Exercise input section start

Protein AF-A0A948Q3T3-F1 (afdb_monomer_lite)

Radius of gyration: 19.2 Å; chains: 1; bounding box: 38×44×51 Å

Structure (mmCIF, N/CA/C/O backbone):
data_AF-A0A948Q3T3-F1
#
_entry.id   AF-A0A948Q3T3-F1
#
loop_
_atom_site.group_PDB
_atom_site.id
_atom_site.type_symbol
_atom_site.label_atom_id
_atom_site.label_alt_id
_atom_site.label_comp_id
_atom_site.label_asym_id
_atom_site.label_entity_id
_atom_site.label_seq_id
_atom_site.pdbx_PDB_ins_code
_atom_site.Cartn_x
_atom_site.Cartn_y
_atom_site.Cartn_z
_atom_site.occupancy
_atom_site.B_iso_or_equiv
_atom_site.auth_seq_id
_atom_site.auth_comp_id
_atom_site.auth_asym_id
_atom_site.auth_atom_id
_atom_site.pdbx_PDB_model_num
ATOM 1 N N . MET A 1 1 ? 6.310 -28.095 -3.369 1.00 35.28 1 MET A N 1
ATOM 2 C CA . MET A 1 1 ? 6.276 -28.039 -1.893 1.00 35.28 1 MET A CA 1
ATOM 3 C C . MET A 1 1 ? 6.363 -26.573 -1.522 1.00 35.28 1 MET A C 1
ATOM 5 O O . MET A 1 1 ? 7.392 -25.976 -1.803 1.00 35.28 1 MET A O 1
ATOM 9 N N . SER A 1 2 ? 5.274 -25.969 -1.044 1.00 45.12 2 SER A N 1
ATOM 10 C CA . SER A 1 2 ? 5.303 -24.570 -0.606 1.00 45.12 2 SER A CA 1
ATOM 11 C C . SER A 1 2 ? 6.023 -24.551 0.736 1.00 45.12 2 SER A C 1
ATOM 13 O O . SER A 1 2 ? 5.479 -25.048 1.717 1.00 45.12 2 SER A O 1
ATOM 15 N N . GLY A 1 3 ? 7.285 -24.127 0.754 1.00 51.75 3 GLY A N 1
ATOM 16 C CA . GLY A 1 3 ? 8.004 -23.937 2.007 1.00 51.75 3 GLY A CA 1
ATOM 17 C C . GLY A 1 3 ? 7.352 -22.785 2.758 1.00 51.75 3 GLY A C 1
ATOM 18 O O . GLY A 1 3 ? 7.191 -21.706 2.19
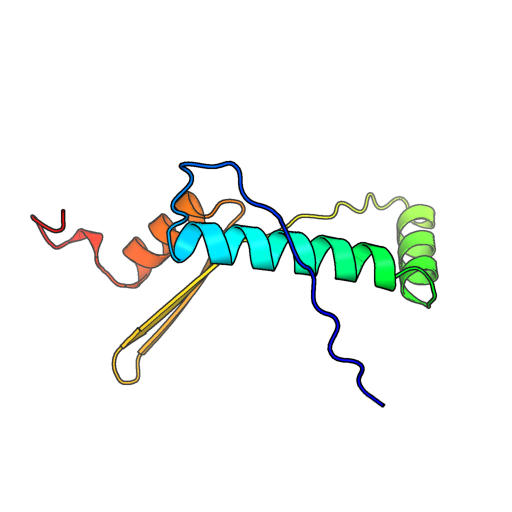3 1.00 51.75 3 GLY A O 1
ATOM 19 N N . GLU A 1 4 ? 6.941 -23.005 4.004 1.00 54.03 4 GLU A N 1
ATOM 20 C CA . GLU A 1 4 ? 6.688 -21.883 4.903 1.00 54.03 4 GLU A CA 1
ATOM 21 C C . GLU A 1 4 ? 8.013 -21.142 5.095 1.00 54.03 4 GLU A C 1
ATOM 23 O O . GLU A 1 4 ? 9.007 -21.704 5.562 1.00 54.03 4 GLU A O 1
ATOM 28 N N . HIS A 1 5 ? 8.047 -19.889 4.649 1.00 61.19 5 HIS A N 1
ATOM 29 C CA . HIS A 1 5 ? 9.197 -19.013 4.798 1.00 61.19 5 HIS A CA 1
ATOM 30 C C . HIS A 1 5 ? 8.950 -18.089 5.990 1.00 61.19 5 HIS A C 1
ATOM 32 O O . HIS A 1 5 ? 8.273 -17.070 5.871 1.00 61.19 5 HIS A O 1
ATOM 38 N N . ASP A 1 6 ? 9.510 -18.456 7.140 1.00 70.12 6 ASP A N 1
ATOM 39 C CA . ASP A 1 6 ? 9.454 -17.641 8.351 1.00 70.12 6 ASP A CA 1
ATOM 40 C C . ASP A 1 6 ? 10.589 -16.609 8.372 1.00 70.12 6 ASP A C 1
ATOM 42 O O . ASP A 1 6 ? 11.770 -16.966 8.362 1.00 70.12 6 ASP A O 1
ATOM 46 N N . ILE A 1 7 ? 10.245 -15.325 8.503 1.00 70.25 7 ILE A N 1
ATOM 47 C CA . ILE A 1 7 ? 11.202 -14.272 8.871 1.00 70.25 7 ILE A CA 1
ATOM 48 C C . ILE A 1 7 ? 11.113 -14.050 10.381 1.00 70.25 7 ILE A C 1
ATOM 50 O O . ILE A 1 7 ? 10.089 -13.610 10.899 1.00 70.25 7 ILE A O 1
ATOM 54 N N . ARG A 1 8 ? 12.202 -14.344 11.101 1.00 78.75 8 ARG A N 1
ATOM 55 C CA . ARG A 1 8 ? 12.303 -14.138 12.554 1.00 78.75 8 ARG A CA 1
ATOM 56 C C . ARG A 1 8 ? 13.163 -12.923 12.861 1.00 78.75 8 ARG A C 1
ATOM 58 O O . ARG A 1 8 ? 14.321 -12.862 12.457 1.00 78.75 8 ARG A O 1
ATOM 65 N N . LEU A 1 9 ? 12.612 -11.993 13.632 1.00 76.25 9 LEU A N 1
ATOM 66 C CA . LEU A 1 9 ? 13.273 -10.751 14.022 1.00 76.25 9 LEU A CA 1
ATOM 67 C C . LEU A 1 9 ? 13.399 -10.702 15.537 1.00 76.25 9 LEU A C 1
ATOM 69 O O . LEU A 1 9 ? 12.472 -11.063 16.261 1.00 76.25 9 LEU A O 1
ATOM 73 N N . ARG A 1 10 ? 14.551 -10.243 16.024 1.00 80.38 10 ARG A N 1
ATOM 74 C CA . ARG A 1 10 ? 14.715 -9.908 17.439 1.00 80.38 10 ARG A CA 1
ATOM 75 C C . ARG A 1 10 ? 14.387 -8.436 17.615 1.00 80.38 10 ARG A C 1
ATOM 77 O O . ARG A 1 10 ? 15.102 -7.589 17.088 1.00 80.38 10 ARG A O 1
ATOM 84 N N . MET A 1 11 ? 13.327 -8.152 18.360 1.00 78.69 11 MET A N 1
ATOM 85 C CA . MET A 1 11 ? 12.987 -6.780 18.718 1.00 78.69 11 MET A CA 1
ATOM 86 C C . MET A 1 11 ? 13.868 -6.316 19.889 1.00 78.69 11 MET A C 1
ATOM 88 O O . MET A 1 11 ? 14.198 -7.133 20.756 1.00 78.69 11 MET A O 1
ATOM 92 N N . PRO A 1 12 ? 14.260 -5.030 19.938 1.00 81.50 12 PRO A N 1
ATOM 93 C CA . PRO A 1 12 ? 14.939 -4.463 21.095 1.00 81.50 12 PRO A CA 1
ATOM 94 C C . PRO A 1 12 ? 14.121 -4.667 22.373 1.00 81.50 12 PRO A C 1
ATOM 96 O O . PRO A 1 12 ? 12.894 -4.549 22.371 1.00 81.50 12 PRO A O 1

Exercise input section end

= What this task involves =
Output exactly the lines of the material above from the one containing "ATOM 39 C CA" up to and including the one containing "ATOM 42 O O".

= Answer to the problem =
ATOM 39 C CA . ASP A 1 6 ? 9.454 -17.641 8.351 1.00 70.12 6 ASP A CA 1
ATOM 40 C C . ASP A 1 6 ? 10.589 -16.609 8.372 1.00 70.12 6 ASP A C 1
ATOM 42 O O . ASP A 1 6 ? 11.770 -16.966 8.362 1.00 70.12 6 ASP A O 1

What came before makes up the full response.